Ниже по улице, где-то метрах в ста от чадящего автобусного хлама, в зарослях кустов на обочине дороги лежал небольшой газовый баллон, начиненный взрывчаткой. Взрывчатого вещества всего пять килограммов – что-то импортное из запасов НАТО на основе гексогена: на упаковке была маркировка – буквы и цифры. Я по наивности своей ожидал увидеть знакомое по фильмам С4, но фиг вам: и цифр, и букв было больше, и складывали они какую-то абракадабру. Самое интересное, что взрывчатка, представляющая собой аккуратные брусочки весом чуть больше килограмма, приятно пахла чем-то сладким. Хохол, вечный наш проглот, которого с банкой вскрытых консервов можно было увидеть даже спящим ночью, нисколько не боясь, отщипнул небольшой кусочек взрывчатки и тут же схомячил его.

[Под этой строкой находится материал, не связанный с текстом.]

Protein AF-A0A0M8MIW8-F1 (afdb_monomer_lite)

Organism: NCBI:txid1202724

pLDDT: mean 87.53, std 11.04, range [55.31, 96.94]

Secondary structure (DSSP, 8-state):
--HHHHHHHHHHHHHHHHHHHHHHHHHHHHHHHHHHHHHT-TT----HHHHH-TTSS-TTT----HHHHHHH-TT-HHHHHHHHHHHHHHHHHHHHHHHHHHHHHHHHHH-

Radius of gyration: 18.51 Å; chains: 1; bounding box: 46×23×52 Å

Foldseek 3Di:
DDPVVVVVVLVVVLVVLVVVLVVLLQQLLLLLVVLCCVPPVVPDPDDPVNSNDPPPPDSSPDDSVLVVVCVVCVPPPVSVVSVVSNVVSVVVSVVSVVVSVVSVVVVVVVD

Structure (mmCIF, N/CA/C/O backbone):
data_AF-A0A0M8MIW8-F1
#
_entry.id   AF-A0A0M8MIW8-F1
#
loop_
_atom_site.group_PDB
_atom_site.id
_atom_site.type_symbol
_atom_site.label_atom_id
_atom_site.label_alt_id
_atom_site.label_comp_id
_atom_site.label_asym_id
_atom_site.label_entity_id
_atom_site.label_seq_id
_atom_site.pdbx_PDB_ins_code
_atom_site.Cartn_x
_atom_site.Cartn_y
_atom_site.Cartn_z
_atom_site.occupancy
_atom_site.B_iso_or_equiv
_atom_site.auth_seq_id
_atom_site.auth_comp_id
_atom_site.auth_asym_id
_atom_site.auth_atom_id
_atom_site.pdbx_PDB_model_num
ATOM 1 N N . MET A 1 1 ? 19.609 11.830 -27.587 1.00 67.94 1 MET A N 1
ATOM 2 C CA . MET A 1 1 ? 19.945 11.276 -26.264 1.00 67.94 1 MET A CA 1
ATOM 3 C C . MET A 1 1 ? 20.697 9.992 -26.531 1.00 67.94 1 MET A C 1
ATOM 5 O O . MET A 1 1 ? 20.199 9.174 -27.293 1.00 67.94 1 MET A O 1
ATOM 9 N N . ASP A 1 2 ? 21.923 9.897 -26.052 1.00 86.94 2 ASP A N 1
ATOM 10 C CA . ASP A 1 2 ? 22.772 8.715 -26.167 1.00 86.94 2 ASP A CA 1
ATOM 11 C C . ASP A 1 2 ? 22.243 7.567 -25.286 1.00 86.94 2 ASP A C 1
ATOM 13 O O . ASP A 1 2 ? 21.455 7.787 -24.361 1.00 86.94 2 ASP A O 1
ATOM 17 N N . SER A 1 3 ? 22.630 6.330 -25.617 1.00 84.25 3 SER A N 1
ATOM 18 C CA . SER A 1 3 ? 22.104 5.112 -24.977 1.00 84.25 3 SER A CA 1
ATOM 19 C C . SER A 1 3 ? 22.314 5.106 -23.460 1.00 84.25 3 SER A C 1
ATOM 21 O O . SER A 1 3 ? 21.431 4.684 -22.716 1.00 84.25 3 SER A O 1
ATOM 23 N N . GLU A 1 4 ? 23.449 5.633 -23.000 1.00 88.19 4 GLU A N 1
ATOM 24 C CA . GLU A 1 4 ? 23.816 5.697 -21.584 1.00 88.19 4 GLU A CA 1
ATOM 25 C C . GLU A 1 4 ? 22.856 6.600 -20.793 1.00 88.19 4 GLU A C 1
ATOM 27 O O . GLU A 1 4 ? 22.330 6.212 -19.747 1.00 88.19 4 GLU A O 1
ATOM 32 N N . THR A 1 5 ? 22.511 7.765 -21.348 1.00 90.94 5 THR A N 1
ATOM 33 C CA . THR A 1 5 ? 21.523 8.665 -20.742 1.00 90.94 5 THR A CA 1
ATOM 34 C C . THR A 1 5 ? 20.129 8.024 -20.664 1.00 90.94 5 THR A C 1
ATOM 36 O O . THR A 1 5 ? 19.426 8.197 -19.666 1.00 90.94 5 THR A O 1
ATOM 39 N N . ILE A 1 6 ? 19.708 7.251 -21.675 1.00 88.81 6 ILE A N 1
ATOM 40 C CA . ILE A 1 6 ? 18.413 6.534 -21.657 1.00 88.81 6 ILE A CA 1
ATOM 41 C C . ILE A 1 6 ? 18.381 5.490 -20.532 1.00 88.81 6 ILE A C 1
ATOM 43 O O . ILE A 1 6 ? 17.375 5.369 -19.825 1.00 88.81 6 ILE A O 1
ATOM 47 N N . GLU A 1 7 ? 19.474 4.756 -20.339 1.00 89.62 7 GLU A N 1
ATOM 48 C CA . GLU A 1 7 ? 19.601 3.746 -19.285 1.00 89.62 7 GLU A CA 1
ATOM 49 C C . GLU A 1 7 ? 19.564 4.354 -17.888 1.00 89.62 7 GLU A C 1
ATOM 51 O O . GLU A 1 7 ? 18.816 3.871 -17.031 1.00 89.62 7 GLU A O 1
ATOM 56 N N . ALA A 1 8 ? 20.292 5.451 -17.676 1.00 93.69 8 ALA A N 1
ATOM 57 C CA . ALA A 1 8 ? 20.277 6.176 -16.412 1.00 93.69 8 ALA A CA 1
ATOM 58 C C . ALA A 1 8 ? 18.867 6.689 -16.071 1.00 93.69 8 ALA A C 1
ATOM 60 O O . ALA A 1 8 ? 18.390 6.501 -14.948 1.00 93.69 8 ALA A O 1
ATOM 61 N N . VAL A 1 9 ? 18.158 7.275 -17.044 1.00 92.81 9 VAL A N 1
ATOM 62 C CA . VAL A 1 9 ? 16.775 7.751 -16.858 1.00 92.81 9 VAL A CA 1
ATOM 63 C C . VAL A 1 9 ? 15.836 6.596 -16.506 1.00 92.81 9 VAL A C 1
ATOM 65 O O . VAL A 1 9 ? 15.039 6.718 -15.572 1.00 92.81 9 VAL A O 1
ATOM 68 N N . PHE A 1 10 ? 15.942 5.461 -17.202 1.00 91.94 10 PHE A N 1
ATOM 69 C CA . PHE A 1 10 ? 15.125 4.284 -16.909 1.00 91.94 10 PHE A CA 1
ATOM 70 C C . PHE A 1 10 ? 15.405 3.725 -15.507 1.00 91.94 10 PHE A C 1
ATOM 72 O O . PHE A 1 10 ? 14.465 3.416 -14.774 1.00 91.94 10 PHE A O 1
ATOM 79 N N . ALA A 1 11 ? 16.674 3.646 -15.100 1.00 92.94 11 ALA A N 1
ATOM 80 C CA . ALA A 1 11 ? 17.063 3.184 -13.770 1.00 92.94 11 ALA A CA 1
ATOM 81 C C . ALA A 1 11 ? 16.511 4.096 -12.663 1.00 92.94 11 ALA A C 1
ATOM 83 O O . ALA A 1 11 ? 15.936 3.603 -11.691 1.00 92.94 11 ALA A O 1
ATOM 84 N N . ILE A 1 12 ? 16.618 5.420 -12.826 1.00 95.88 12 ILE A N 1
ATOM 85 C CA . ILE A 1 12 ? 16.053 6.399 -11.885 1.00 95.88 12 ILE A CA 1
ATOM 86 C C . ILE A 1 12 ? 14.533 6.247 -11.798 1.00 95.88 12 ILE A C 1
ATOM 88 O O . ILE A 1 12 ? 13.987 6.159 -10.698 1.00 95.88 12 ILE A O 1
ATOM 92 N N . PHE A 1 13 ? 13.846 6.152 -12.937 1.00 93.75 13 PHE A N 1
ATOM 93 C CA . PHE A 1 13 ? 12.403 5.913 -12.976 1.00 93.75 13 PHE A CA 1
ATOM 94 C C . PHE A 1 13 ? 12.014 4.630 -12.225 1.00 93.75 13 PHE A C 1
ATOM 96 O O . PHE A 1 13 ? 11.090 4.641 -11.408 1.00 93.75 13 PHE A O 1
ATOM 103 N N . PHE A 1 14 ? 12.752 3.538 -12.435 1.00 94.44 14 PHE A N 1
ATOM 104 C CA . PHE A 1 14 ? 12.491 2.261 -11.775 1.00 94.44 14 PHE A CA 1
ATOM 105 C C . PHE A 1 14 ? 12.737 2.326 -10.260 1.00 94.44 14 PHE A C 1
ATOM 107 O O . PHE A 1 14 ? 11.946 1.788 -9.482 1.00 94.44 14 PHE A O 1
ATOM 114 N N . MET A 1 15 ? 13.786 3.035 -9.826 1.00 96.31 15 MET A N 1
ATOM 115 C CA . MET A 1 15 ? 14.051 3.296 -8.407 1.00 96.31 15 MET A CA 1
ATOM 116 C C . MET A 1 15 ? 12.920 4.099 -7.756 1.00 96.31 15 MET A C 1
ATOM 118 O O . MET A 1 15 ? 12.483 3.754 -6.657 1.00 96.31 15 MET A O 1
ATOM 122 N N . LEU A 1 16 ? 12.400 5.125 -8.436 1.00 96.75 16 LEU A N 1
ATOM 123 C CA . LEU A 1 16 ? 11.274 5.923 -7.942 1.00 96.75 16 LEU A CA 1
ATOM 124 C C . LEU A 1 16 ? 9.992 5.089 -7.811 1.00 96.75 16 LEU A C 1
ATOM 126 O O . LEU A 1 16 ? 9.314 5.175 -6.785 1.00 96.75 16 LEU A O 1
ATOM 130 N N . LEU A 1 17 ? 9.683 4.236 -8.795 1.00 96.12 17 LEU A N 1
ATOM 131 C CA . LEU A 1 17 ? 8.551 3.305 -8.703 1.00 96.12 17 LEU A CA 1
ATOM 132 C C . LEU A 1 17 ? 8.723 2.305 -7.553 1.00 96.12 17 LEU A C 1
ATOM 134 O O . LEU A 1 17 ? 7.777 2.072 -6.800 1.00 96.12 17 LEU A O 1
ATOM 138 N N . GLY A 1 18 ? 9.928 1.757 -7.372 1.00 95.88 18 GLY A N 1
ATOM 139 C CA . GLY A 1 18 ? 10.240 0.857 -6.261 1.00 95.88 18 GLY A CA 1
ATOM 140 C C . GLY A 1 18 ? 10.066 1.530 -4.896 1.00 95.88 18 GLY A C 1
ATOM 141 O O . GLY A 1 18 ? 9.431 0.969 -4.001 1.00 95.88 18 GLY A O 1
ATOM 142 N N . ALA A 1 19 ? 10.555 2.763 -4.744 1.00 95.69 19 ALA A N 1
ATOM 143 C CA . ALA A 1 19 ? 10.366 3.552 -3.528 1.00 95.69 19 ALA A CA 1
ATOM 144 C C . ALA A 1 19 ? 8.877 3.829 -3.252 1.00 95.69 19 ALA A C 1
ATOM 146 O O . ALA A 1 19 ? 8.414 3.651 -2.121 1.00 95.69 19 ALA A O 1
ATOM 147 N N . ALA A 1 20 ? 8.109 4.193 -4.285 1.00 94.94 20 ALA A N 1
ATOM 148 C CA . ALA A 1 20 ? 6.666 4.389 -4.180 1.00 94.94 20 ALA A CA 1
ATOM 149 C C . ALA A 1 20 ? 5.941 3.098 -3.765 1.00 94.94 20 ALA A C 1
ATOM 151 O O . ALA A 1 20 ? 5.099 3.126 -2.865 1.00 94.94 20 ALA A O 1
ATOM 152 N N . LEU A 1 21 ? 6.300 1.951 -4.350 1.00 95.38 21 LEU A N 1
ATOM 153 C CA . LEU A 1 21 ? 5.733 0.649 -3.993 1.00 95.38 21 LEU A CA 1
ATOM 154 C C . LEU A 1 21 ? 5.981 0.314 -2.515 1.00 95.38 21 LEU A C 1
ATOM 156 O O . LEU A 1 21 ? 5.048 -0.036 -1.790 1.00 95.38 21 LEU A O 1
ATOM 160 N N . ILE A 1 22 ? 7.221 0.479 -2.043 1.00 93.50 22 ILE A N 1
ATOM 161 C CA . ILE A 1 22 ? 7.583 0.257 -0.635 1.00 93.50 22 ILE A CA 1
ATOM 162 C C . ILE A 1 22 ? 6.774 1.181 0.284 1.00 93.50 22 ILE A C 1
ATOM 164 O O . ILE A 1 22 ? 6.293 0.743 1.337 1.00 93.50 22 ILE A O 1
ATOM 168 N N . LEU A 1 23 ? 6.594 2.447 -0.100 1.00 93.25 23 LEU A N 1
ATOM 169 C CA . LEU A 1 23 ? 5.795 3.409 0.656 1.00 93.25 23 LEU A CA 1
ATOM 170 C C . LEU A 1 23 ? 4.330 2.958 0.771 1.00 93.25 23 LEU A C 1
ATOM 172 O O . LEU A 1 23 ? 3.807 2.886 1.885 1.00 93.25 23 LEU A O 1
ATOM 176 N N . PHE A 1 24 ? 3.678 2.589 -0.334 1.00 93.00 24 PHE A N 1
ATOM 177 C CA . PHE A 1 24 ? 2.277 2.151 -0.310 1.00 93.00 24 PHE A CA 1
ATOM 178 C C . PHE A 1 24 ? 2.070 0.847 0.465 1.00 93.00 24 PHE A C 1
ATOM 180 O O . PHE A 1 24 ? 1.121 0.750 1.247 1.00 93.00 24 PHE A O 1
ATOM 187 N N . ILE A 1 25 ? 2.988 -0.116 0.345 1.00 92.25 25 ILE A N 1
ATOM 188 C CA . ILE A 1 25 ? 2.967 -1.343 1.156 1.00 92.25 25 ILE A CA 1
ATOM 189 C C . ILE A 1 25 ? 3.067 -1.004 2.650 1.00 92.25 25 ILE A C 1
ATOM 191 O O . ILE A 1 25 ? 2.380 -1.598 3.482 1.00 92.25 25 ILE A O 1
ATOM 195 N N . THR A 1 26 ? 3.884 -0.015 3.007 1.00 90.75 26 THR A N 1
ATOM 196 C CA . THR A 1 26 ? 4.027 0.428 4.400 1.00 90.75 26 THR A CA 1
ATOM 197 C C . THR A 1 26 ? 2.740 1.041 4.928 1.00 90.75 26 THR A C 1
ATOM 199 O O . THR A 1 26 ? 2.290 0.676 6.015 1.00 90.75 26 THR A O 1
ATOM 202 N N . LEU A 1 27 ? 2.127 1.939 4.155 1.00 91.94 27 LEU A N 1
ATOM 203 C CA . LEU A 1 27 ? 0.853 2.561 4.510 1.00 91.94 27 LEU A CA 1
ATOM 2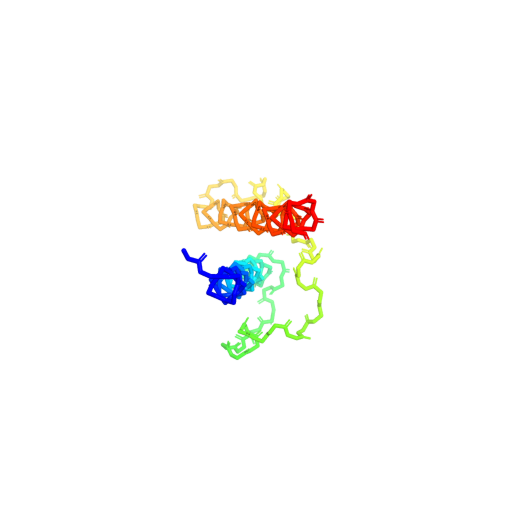04 C C . LEU A 1 27 ? -0.259 1.513 4.657 1.00 91.94 27 LEU A C 1
ATOM 206 O O . LEU A 1 27 ? -1.037 1.571 5.610 1.00 91.94 27 LEU A O 1
ATOM 210 N N . LEU A 1 28 ? -0.281 0.503 3.782 1.00 92.69 28 LEU A N 1
ATOM 211 C CA . LEU A 1 28 ? -1.191 -0.636 3.876 1.00 92.69 28 LEU A CA 1
ATOM 212 C C . LEU A 1 28 ? -1.026 -1.401 5.197 1.00 92.69 28 LEU A C 1
ATOM 214 O O . LEU A 1 28 ? -2.011 -1.630 5.902 1.00 92.69 28 LEU A O 1
ATOM 218 N N . ILE A 1 29 ? 0.205 -1.789 5.544 1.00 91.31 29 ILE A N 1
ATOM 219 C CA . ILE A 1 29 ? 0.507 -2.504 6.797 1.00 91.31 29 ILE A CA 1
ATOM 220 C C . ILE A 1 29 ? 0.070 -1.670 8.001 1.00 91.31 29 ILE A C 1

Мы взяли газовые баллоны емкостью в десять литров, на дно их насыпали патроны, сверху уложили взрывчатку, потом детонатор, соединенный с радиовзрывателем. Пульт от этой адской машинки у меня в кармане разгрузки, дальность действия – пятьсот метров. Всего подобных закладок три штуки, все уложены вдоль дороги. Изначально планировалось тихо-мирно их подорвать, когда колонна будет двигаться вверх, но машины так растянулись, что подрыв не нанес бы им особого вреда. Поэтому и пришлось стрелять из гранатометов, чтобы заткнуть пробку.

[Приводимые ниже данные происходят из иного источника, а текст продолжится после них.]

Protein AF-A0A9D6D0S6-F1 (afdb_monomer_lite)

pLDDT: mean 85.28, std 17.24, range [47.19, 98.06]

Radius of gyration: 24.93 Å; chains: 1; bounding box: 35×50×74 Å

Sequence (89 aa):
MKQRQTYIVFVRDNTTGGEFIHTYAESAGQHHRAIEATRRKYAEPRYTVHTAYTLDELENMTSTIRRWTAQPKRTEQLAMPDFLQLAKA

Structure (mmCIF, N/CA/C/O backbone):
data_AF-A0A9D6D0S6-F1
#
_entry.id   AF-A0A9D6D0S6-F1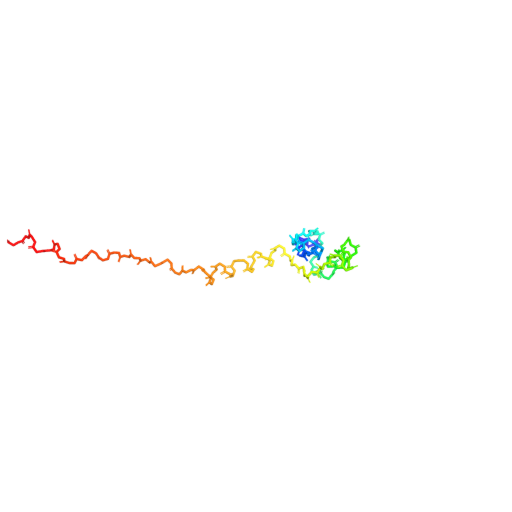
#
loop_
_atom_site.group_PDB
_atom_site.id
_atom_site.type_symbol
_atom_site.label_atom_id
_atom_site.label_alt_id
_atom_site.label_comp_id
_atom_site.label_asym_id
_atom_site.label_entity_id
_atom_site.label_seq_id
_atom_site.pdbx_PDB_ins_code
_atom_site.Cartn_x
_atom_site.Cartn_y
_atom_site.Cartn_z
_atom_site.occupancy
_atom_site.B_iso_or_equiv
_atom_site.auth_seq_id
_atom_site.auth_comp_id
_atom_site.auth_asym_id
_atom_site.auth_atom_id
_atom_site.pdbx_PDB_model_num
ATOM 1 N N . MET A 1 1 ? -23.143 -13.317 -1.829 1.00 55.38 1 MET A N 1
ATOM 2 C CA . MET A 1 1 ? -22.263 -12.462 -2.662 1.00 55.38 1 MET A CA 1
ATOM 3 C C . MET A 1 1 ? -20.934 -12.311 -1.936 1.00 55.38 1 MET A C 1
ATOM 5 O O . MET A 1 1 ? -20.971 -12.113 -0.730 1.00 55.38 1 MET A O 1
ATOM 9 N N . LYS A 1 2 ? -19.780 -12.468 -2.604 1.00 65.81 2 LYS A N 1
ATOM 10 C CA . LYS A 1 2 ? -18.481 -12.214 -1.950 1.00 65.81 2 LYS A CA 1
ATOM 11 C C . LYS A 1 2 ? -18.370 -10.714 -1.666 1.00 65.81 2 LYS A C 1
ATOM 13 O O . LYS A 1 2 ? -18.588 -9.917 -2.577 1.00 65.81 2 LYS A O 1
ATOM 18 N N . GLN A 1 3 ? -18.078 -10.345 -0.421 1.00 80.50 3 GLN A N 1
ATOM 19 C CA . GLN A 1 3 ? -17.881 -8.950 -0.036 1.00 80.50 3 GLN A CA 1
ATOM 20 C C . GLN A 1 3 ? -16.667 -8.406 -0.798 1.00 80.50 3 GLN A C 1
ATOM 22 O O . GLN A 1 3 ? -15.582 -8.993 -0.748 1.00 80.50 3 GLN A O 1
ATOM 27 N N . ARG A 1 4 ? -16.878 -7.337 -1.575 1.00 88.56 4 ARG A N 1
ATOM 28 C CA . ARG A 1 4 ? -15.786 -6.632 -2.251 1.00 88.56 4 ARG A CA 1
ATOM 29 C C . ARG A 1 4 ? -15.084 -5.747 -1.230 1.00 88.56 4 ARG A C 1
ATOM 31 O O . ARG A 1 4 ? -15.751 -5.079 -0.446 1.00 88.56 4 ARG A O 1
ATOM 38 N N . GLN A 1 5 ? -13.762 -5.751 -1.263 1.00 95.06 5 GLN A N 1
ATOM 39 C CA . GLN A 1 5 ? -12.898 -4.909 -0.454 1.00 95.06 5 GLN A CA 1
ATOM 40 C C . GLN A 1 5 ? -12.132 -3.948 -1.357 1.00 95.06 5 GLN A C 1
ATOM 42 O O . GLN A 1 5 ? -11.754 -4.285 -2.485 1.00 95.06 5 GLN A O 1
ATOM 47 N N . THR A 1 6 ? -11.902 -2.745 -0.842 1.00 96.44 6 THR A N 1
ATOM 48 C CA . THR A 1 6 ? -11.041 -1.760 -1.488 1.00 96.44 6 THR A CA 1
ATOM 49 C C . THR A 1 6 ? -9.612 -1.998 -1.033 1.00 96.44 6 THR A C 1
ATOM 51 O O . THR A 1 6 ? -9.315 -1.856 0.148 1.00 96.44 6 THR A O 1
ATOM 54 N N . TYR A 1 7 ? -8.740 -2.347 -1.969 1.00 97.56 7 TYR A N 1
ATOM 55 C CA . TYR A 1 7 ? -7.304 -2.482 -1.770 1.00 97.56 7 TYR A CA 1
ATOM 56 C C . TYR A 1 7 ? -6.606 -1.175 -2.127 1.00 97.56 7 TYR A C 1
ATOM 58 O O . TYR A 1 7 ? -6.895 -0.582 -3.164 1.00 97.56 7 TYR A O 1
ATOM 66 N N . ILE A 1 8 ? -5.669 -0.759 -1.288 1.00 97.75 8 ILE A N 1
ATOM 67 C CA . ILE A 1 8 ? -4.816 0.416 -1.425 1.00 97.75 8 ILE A CA 1
ATOM 68 C C . ILE A 1 8 ? -3.377 -0.086 -1.512 1.00 97.75 8 ILE A C 1
ATOM 70 O O . ILE A 1 8 ? -2.870 -0.708 -0.579 1.00 97.75 8 ILE A O 1
ATOM 74 N N . VAL A 1 9 ? -2.736 0.161 -2.651 1.00 97.88 9 VAL A N 1
ATOM 75 C CA . VAL A 1 9 ? -1.370 -0.266 -2.963 1.00 97.88 9 VAL A CA 1
ATOM 76 C C . VAL A 1 9 ? -0.457 0.950 -2.986 1.00 97.88 9 VAL A C 1
ATOM 78 O O . VAL A 1 9 ? -0.756 1.929 -3.666 1.00 97.88 9 VAL A O 1
ATOM 81 N N . PHE A 1 10 ? 0.660 0.883 -2.268 1.00 97.69 10 PHE A N 1
ATOM 82 C CA . PHE A 1 10 ? 1.638 1.968 -2.201 1.00 97.69 10 PHE A CA 1
ATOM 83 C C . PHE A 1 10 ? 2.713 1.789 -3.269 1.00 97.69 10 PHE A C 1
ATOM 85 O O . PHE A 1 10 ? 3.313 0.714 -3.391 1.00 97.69 10 PHE A O 1
ATOM 92 N N . VAL A 1 11 ? 2.952 2.848 -4.037 1.00 97.94 11 VAL A N 1
ATOM 93 C CA . VAL A 1 11 ? 3.891 2.863 -5.157 1.00 97.94 11 VAL A CA 1
ATOM 94 C C . VAL A 1 11 ? 4.822 4.056 -5.020 1.00 97.94 11 VAL A C 1
ATOM 96 O O . VAL A 1 11 ? 4.380 5.170 -4.751 1.00 97.94 11 VAL A O 1
ATOM 99 N N . ARG A 1 12 ? 6.108 3.824 -5.260 1.00 97.94 12 ARG A N 1
ATOM 100 C CA . ARG A 1 12 ? 7.126 4.865 -5.357 1.00 97.94 12 ARG A CA 1
ATOM 101 C C . ARG A 1 12 ? 7.601 4.994 -6.795 1.00 97.94 12 ARG A C 1
ATOM 103 O O . ARG A 1 12 ? 7.911 3.990 -7.429 1.00 97.94 12 ARG A O 1
ATOM 110 N N . ASP A 1 13 ? 7.688 6.217 -7.301 1.00 97.75 13 ASP A N 1
ATOM 111 C CA . ASP A 1 13 ? 8.452 6.529 -8.507 1.00 97.75 13 ASP A CA 1
ATOM 112 C C . ASP A 1 13 ? 9.923 6.717 -8.114 1.00 97.75 13 ASP A C 1
ATOM 114 O O . ASP A 1 13 ? 10.280 7.640 -7.383 1.00 97.75 13 ASP A O 1
ATOM 118 N N . ASN A 1 14 ? 10.789 5.822 -8.578 1.00 97.25 14 ASN A N 1
ATOM 119 C CA . ASN A 1 14 ? 12.210 5.823 -8.242 1.00 97.25 14 ASN A CA 1
ATOM 120 C C . ASN A 1 14 ? 12.980 6.944 -8.954 1.00 97.25 14 ASN A C 1
ATOM 122 O O . ASN A 1 14 ? 14.091 7.265 -8.543 1.00 97.25 14 ASN A O 1
ATOM 126 N N . THR A 1 15 ? 12.410 7.546 -10.003 1.00 96.12 15 THR A N 1
ATOM 127 C CA . THR A 1 15 ? 13.051 8.649 -10.733 1.00 96.12 15 THR A CA 1
ATOM 128 C C . THR A 1 15 ? 12.857 9.986 -10.031 1.00 96.12 15 THR A C 1
ATOM 130 O O . THR A 1 15 ? 13.784 10.786 -9.967 1.00 96.12 15 THR A O 1
ATOM 133 N N . THR A 1 16 ? 11.669 10.218 -9.469 1.00 96.44 16 THR A N 1
ATOM 134 C CA . THR A 1 16 ? 11.337 11.465 -8.762 1.00 96.44 16 THR A CA 1
ATOM 135 C C . THR A 1 16 ? 11.445 11.335 -7.245 1.00 96.44 16 THR A C 1
ATOM 137 O O . THR A 1 16 ? 11.519 12.339 -6.543 1.00 96.44 16 THR A O 1
ATOM 140 N N . GLY A 1 17 ? 11.433 10.106 -6.725 1.00 94.56 17 GLY A N 1
ATOM 141 C CA . GLY A 1 17 ? 11.330 9.811 -5.299 1.00 94.56 17 GLY A CA 1
ATOM 142 C C . GLY A 1 17 ? 9.914 9.948 -4.732 1.00 94.56 17 GLY A C 1
ATOM 143 O O . GLY A 1 17 ? 9.735 9.688 -3.546 1.00 94.56 17 GLY A O 1
ATOM 144 N N . GLY A 1 18 ? 8.924 10.338 -5.542 1.00 96.94 18 GLY A N 1
ATOM 145 C CA . GLY A 1 18 ? 7.552 10.564 -5.092 1.00 96.94 18 GLY A CA 1
ATOM 146 C C . GLY A 1 18 ? 6.790 9.270 -4.805 1.00 96.94 18 GLY A C 1
ATOM 147 O O . GLY A 1 18 ? 6.920 8.285 -5.533 1.00 96.94 18 GLY A O 1
ATOM 148 N N . GLU A 1 19 ? 5.953 9.292 -3.770 1.00 97.25 19 GLU A N 1
ATOM 149 C CA . GLU A 1 19 ? 5.084 8.179 -3.384 1.00 97.25 19 GLU A CA 1
ATOM 150 C C . GLU A 1 19 ? 3.618 8.509 -3.677 1.00 97.25 19 GLU A C 1
ATOM 152 O O . GLU A 1 19 ? 3.164 9.640 -3.498 1.00 97.25 19 GLU A O 1
ATOM 157 N N . PHE A 1 20 ? 2.866 7.514 -4.138 1.00 96.81 20 PHE A N 1
ATOM 158 C CA . PHE A 1 20 ? 1.438 7.630 -4.402 1.00 96.81 20 PHE A CA 1
ATOM 159 C C . PHE A 1 20 ? 0.720 6.302 -4.153 1.00 96.81 20 PHE A C 1
ATOM 161 O O . PHE A 1 20 ? 1.336 5.243 -4.016 1.00 96.81 20 PHE A O 1
ATOM 168 N N . ILE A 1 21 ? -0.610 6.361 -4.098 1.00 97.06 21 ILE A N 1
ATOM 169 C CA . ILE A 1 21 ? -1.461 5.187 -3.910 1.00 97.06 21 ILE A CA 1
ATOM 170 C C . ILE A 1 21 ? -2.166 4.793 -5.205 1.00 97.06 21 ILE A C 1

Я достал из разгрузки пульт – ярко-оранжевый джойстик, управляющий детской машинкой, – включил его и тут же нажал на кнопку «начало движения». Бах! Бах! Бах! – прогремели друг за другом с едва уловимой, микросекундной задержкой три взрыва. Клубы пыли и дыма взметнулись вверх, и над дорогой раздался дикий вопль ужаса и боли, вырвавшийся из сотен мужских глоток.
На мгновение стрельба стихла, а потом воздух взорвался вспышками яростной ответной стрельбы. Турки палили во все стороны длинными очередями, не жалея патронов. Несколько пуль просвистели над головой, сшибая листья и ветки с кустов. Я приник к земле, не желая быть случайно подстреленным.
Из облака дыма и пыли, сбивая на своем пути мертвые тела, вверх по дороге рванул грузовик. В его кузове было несколько мужиков, вооруженных автоматами, но они не стреляли, а держались обеими руками за борта: видимо, боялись выпасть. Я тут же высунул ствол пулемета из кустов, упер ножки в растрескавшийся асфальт и дал длинную очередь. Целился по лобовому стеклу и капоту грузовика.
Пули стеганули по стеклу, которое тут же пошло трещинами и дырами. Машина вильнула в сторону, наехала на склон, капот зарылся в крутой подъем. Я продолжал стрелять. Пробил передние скаты и перенес огонь на кузов. Деревянные панели бортов были плохой защитой, и обоих пассажиров снесло попавшими в них пулями вниз. Остатки барабана я добил в кабину грузовика. Машина не успела пересечь зону огня, и сейчас задние скаты пожирало пламя. Скорее всего, несколько пуль попали в топливный бак, и вытекшая оттуда соляра загорелась. Грузовик постепенно охватывался огнем. Ну вот, сейчас он полыхнет и надежно перекроет дорогу.